**ASSIGNMENT**
When the line containing "ATOM 187 C CA" appears in the data below, begin copying there and stop only after the line containing "ATOM 197 N N".

**DATA EXTRACTS**
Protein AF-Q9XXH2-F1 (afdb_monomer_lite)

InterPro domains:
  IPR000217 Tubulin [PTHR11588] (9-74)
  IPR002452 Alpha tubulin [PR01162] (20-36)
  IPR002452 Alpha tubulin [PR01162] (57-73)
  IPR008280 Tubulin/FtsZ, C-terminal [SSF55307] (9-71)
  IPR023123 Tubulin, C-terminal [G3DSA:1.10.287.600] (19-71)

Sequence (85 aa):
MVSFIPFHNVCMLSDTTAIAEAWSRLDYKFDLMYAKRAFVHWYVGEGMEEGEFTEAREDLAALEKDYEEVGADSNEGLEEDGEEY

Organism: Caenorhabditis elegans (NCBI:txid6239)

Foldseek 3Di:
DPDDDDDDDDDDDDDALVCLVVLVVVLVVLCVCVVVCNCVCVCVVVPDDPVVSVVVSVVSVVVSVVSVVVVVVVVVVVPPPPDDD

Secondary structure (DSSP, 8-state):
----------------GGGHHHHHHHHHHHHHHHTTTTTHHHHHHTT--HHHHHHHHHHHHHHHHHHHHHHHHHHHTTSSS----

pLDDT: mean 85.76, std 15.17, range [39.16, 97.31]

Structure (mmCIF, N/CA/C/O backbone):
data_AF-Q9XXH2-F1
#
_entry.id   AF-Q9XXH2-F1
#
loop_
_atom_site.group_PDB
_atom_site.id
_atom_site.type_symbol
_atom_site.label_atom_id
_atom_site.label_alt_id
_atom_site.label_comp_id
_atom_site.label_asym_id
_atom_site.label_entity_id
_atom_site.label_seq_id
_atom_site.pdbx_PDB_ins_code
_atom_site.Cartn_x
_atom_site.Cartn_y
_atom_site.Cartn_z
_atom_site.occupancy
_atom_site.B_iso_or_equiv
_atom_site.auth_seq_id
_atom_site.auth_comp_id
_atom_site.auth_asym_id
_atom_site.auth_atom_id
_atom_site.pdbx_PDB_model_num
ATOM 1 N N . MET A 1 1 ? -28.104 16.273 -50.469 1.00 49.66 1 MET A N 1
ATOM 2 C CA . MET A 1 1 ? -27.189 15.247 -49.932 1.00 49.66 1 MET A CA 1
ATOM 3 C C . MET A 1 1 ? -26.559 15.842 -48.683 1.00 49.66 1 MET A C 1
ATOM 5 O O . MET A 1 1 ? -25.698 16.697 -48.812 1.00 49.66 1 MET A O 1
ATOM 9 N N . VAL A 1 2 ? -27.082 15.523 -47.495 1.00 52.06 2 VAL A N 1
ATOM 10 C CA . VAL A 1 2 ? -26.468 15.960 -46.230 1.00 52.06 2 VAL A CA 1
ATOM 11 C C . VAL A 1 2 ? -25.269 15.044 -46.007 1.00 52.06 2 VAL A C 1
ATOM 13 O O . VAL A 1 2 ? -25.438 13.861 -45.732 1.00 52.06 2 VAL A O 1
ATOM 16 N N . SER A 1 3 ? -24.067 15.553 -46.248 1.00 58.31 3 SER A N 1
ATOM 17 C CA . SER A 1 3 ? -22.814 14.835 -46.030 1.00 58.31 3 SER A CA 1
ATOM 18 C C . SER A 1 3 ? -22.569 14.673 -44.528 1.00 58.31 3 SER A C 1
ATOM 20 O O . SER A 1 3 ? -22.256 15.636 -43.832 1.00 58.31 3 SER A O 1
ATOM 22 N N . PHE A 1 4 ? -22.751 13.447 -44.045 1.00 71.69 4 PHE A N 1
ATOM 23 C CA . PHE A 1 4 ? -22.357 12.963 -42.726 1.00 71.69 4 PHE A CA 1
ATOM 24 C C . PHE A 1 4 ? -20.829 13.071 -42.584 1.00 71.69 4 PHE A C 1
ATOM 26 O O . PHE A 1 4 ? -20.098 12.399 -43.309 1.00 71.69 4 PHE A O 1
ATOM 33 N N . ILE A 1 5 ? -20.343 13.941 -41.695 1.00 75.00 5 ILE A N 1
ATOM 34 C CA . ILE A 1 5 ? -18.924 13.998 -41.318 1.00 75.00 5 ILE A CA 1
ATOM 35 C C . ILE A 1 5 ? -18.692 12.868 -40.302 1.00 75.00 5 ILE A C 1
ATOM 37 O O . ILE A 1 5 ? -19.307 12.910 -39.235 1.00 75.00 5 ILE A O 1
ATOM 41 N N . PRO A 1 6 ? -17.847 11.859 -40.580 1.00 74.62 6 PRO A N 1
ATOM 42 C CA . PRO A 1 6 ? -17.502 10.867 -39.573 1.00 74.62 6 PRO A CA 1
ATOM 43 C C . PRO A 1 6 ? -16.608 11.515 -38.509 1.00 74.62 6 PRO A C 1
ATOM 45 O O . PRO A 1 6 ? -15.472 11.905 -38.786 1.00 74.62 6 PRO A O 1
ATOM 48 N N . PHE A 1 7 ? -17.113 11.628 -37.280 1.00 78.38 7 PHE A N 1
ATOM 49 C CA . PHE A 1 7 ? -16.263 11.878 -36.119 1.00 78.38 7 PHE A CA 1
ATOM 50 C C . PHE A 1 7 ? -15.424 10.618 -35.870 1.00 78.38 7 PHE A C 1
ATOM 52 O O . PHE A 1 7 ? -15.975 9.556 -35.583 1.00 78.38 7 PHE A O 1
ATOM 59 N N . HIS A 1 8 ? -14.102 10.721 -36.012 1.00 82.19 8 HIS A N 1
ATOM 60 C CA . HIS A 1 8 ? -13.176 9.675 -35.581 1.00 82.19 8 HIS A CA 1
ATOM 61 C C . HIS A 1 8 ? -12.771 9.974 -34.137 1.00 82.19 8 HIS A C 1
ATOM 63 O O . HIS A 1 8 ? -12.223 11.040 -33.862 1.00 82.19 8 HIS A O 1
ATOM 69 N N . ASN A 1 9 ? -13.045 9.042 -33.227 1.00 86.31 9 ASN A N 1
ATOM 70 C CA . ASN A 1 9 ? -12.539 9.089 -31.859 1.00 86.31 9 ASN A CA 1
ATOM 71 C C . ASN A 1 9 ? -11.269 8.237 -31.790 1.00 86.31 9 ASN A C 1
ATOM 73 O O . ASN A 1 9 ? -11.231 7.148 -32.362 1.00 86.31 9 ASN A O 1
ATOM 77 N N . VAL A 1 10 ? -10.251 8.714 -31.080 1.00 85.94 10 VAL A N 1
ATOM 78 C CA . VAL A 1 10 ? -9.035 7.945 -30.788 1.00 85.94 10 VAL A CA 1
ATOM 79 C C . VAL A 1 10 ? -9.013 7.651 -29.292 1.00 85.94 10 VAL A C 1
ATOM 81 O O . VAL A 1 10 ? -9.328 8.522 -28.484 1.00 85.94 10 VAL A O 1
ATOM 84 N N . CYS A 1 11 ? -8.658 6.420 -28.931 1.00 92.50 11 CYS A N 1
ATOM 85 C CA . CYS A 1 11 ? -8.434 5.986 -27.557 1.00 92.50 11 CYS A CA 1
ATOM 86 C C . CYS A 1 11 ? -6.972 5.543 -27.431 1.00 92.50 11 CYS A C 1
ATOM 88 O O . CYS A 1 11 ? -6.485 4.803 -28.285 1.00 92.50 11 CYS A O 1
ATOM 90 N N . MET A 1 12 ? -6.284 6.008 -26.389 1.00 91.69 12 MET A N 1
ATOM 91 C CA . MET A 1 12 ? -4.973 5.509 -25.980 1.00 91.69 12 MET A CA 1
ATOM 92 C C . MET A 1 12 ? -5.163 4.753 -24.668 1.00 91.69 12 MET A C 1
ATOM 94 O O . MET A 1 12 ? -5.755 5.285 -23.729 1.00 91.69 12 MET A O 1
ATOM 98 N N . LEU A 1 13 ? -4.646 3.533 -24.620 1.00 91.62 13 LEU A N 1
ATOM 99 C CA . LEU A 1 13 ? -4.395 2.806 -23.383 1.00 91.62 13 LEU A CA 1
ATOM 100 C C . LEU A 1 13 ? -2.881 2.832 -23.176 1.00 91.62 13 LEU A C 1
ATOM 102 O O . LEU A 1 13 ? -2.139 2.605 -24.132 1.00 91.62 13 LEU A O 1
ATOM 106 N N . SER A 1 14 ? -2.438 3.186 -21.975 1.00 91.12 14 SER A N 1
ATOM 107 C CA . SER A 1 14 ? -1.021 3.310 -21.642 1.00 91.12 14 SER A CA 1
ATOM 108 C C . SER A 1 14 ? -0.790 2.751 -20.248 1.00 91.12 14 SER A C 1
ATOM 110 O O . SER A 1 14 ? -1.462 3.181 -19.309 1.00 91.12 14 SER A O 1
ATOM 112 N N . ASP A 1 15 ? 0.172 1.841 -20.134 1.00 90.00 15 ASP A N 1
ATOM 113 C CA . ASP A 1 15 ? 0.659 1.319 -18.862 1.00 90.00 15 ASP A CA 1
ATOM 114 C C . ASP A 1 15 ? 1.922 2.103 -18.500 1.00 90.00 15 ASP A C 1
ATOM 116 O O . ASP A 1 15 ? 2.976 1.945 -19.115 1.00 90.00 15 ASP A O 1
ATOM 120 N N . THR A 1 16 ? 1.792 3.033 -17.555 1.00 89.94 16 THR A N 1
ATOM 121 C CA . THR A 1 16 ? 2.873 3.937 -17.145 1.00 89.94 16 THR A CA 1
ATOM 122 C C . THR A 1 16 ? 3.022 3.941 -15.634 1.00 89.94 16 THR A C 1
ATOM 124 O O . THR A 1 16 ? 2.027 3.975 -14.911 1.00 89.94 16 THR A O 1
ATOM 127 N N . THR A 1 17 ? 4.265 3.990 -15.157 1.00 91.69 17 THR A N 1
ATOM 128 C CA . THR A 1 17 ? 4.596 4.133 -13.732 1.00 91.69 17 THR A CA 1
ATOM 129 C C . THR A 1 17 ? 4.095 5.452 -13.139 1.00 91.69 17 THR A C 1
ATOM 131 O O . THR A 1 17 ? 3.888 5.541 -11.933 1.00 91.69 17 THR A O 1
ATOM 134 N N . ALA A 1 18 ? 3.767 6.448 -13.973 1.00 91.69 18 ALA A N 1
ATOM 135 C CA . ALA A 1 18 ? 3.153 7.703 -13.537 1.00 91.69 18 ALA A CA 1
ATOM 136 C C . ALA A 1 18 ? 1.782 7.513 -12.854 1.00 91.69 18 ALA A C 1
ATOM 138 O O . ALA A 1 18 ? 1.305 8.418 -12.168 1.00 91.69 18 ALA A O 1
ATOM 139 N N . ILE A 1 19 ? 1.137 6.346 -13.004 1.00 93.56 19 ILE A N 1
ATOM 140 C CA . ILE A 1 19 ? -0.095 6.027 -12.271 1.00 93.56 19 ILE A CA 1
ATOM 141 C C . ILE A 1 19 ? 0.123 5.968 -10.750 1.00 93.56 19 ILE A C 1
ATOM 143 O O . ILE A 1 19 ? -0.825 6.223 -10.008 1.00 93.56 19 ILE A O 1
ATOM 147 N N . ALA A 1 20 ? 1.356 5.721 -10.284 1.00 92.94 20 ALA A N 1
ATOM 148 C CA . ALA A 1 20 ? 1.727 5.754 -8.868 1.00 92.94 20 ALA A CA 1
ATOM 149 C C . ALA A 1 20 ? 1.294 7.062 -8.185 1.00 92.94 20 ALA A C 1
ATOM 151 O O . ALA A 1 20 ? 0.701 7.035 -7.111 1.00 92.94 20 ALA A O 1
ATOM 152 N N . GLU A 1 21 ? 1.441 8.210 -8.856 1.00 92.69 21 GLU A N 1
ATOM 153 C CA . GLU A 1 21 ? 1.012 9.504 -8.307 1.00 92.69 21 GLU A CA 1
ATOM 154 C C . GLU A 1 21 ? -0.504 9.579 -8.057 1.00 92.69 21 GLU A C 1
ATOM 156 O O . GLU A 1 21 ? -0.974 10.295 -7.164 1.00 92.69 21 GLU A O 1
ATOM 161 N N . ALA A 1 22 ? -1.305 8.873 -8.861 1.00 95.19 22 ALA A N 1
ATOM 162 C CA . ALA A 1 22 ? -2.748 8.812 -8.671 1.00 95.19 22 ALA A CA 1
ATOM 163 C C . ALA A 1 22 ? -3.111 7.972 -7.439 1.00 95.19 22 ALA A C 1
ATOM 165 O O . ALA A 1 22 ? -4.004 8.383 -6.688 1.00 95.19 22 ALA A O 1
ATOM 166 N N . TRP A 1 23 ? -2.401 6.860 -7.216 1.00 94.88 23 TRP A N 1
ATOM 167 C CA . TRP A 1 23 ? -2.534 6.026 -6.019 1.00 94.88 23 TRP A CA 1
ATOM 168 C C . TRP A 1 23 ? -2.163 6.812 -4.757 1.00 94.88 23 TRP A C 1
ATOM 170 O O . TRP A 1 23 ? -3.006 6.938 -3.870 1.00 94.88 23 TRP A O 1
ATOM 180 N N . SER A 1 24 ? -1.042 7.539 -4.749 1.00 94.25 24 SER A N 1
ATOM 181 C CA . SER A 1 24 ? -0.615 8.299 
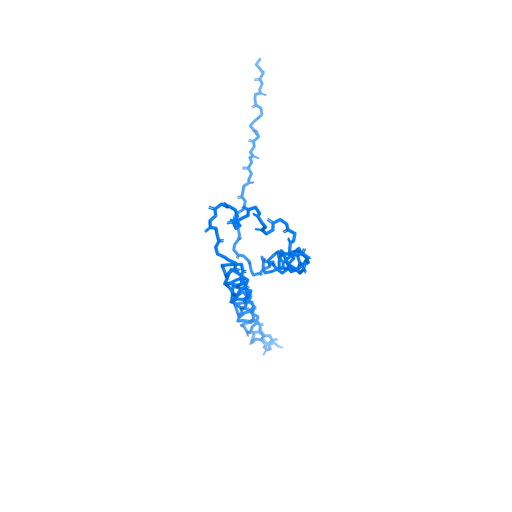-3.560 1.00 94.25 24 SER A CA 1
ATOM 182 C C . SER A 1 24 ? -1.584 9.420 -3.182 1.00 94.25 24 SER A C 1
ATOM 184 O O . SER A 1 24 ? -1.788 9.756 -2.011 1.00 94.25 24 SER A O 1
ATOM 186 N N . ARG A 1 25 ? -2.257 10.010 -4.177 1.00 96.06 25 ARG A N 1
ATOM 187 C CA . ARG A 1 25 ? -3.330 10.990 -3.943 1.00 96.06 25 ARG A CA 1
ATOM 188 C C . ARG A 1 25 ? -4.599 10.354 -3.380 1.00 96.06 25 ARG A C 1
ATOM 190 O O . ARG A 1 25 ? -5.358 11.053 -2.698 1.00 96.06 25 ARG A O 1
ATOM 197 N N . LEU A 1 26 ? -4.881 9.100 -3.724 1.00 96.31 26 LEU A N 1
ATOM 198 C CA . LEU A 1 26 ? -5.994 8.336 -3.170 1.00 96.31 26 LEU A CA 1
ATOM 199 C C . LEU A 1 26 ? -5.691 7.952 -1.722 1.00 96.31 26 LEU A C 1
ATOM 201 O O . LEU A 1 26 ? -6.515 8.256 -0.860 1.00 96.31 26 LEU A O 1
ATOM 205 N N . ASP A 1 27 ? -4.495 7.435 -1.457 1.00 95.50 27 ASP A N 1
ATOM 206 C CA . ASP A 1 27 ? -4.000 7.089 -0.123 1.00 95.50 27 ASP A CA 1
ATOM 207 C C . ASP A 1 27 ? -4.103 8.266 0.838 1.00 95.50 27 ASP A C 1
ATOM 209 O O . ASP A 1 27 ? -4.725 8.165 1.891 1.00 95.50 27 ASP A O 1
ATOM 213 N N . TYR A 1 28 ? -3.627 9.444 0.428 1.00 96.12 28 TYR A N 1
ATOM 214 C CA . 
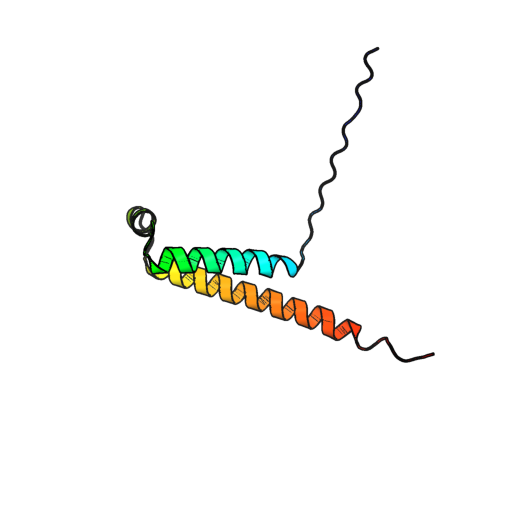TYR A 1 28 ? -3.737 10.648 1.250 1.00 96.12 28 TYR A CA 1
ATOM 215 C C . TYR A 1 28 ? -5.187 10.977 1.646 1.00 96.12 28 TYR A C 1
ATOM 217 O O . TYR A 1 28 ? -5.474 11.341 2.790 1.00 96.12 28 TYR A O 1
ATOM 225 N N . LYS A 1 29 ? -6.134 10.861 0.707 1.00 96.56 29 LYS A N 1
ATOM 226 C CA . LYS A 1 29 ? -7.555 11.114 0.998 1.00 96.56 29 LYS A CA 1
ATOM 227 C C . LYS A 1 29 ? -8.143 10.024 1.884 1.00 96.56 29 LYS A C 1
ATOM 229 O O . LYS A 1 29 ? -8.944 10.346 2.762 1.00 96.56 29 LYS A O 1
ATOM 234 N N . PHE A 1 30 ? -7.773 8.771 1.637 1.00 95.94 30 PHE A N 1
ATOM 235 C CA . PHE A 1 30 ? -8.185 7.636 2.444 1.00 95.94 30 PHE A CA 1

**RESULT FOR THIS EXERCISE**
ATOM 187 C CA . ARG A 1 25 ? -3.330 10.990 -3.943 1.00 96.06 25 ARG A CA 1
ATOM 188 C C . ARG A 1 25 ? -4.599 10.354 -3.380 1.00 96.06 25 ARG A C 1
ATOM 190 O O . ARG A 1 25 ? -5.358 11.053 -2.698 1.00 96.06 25 ARG A O 1
ATOM 197 N N . LEU A 1 26 ? -4.881 9.100 -3.724 1.00 96.31 26 LEU A N 1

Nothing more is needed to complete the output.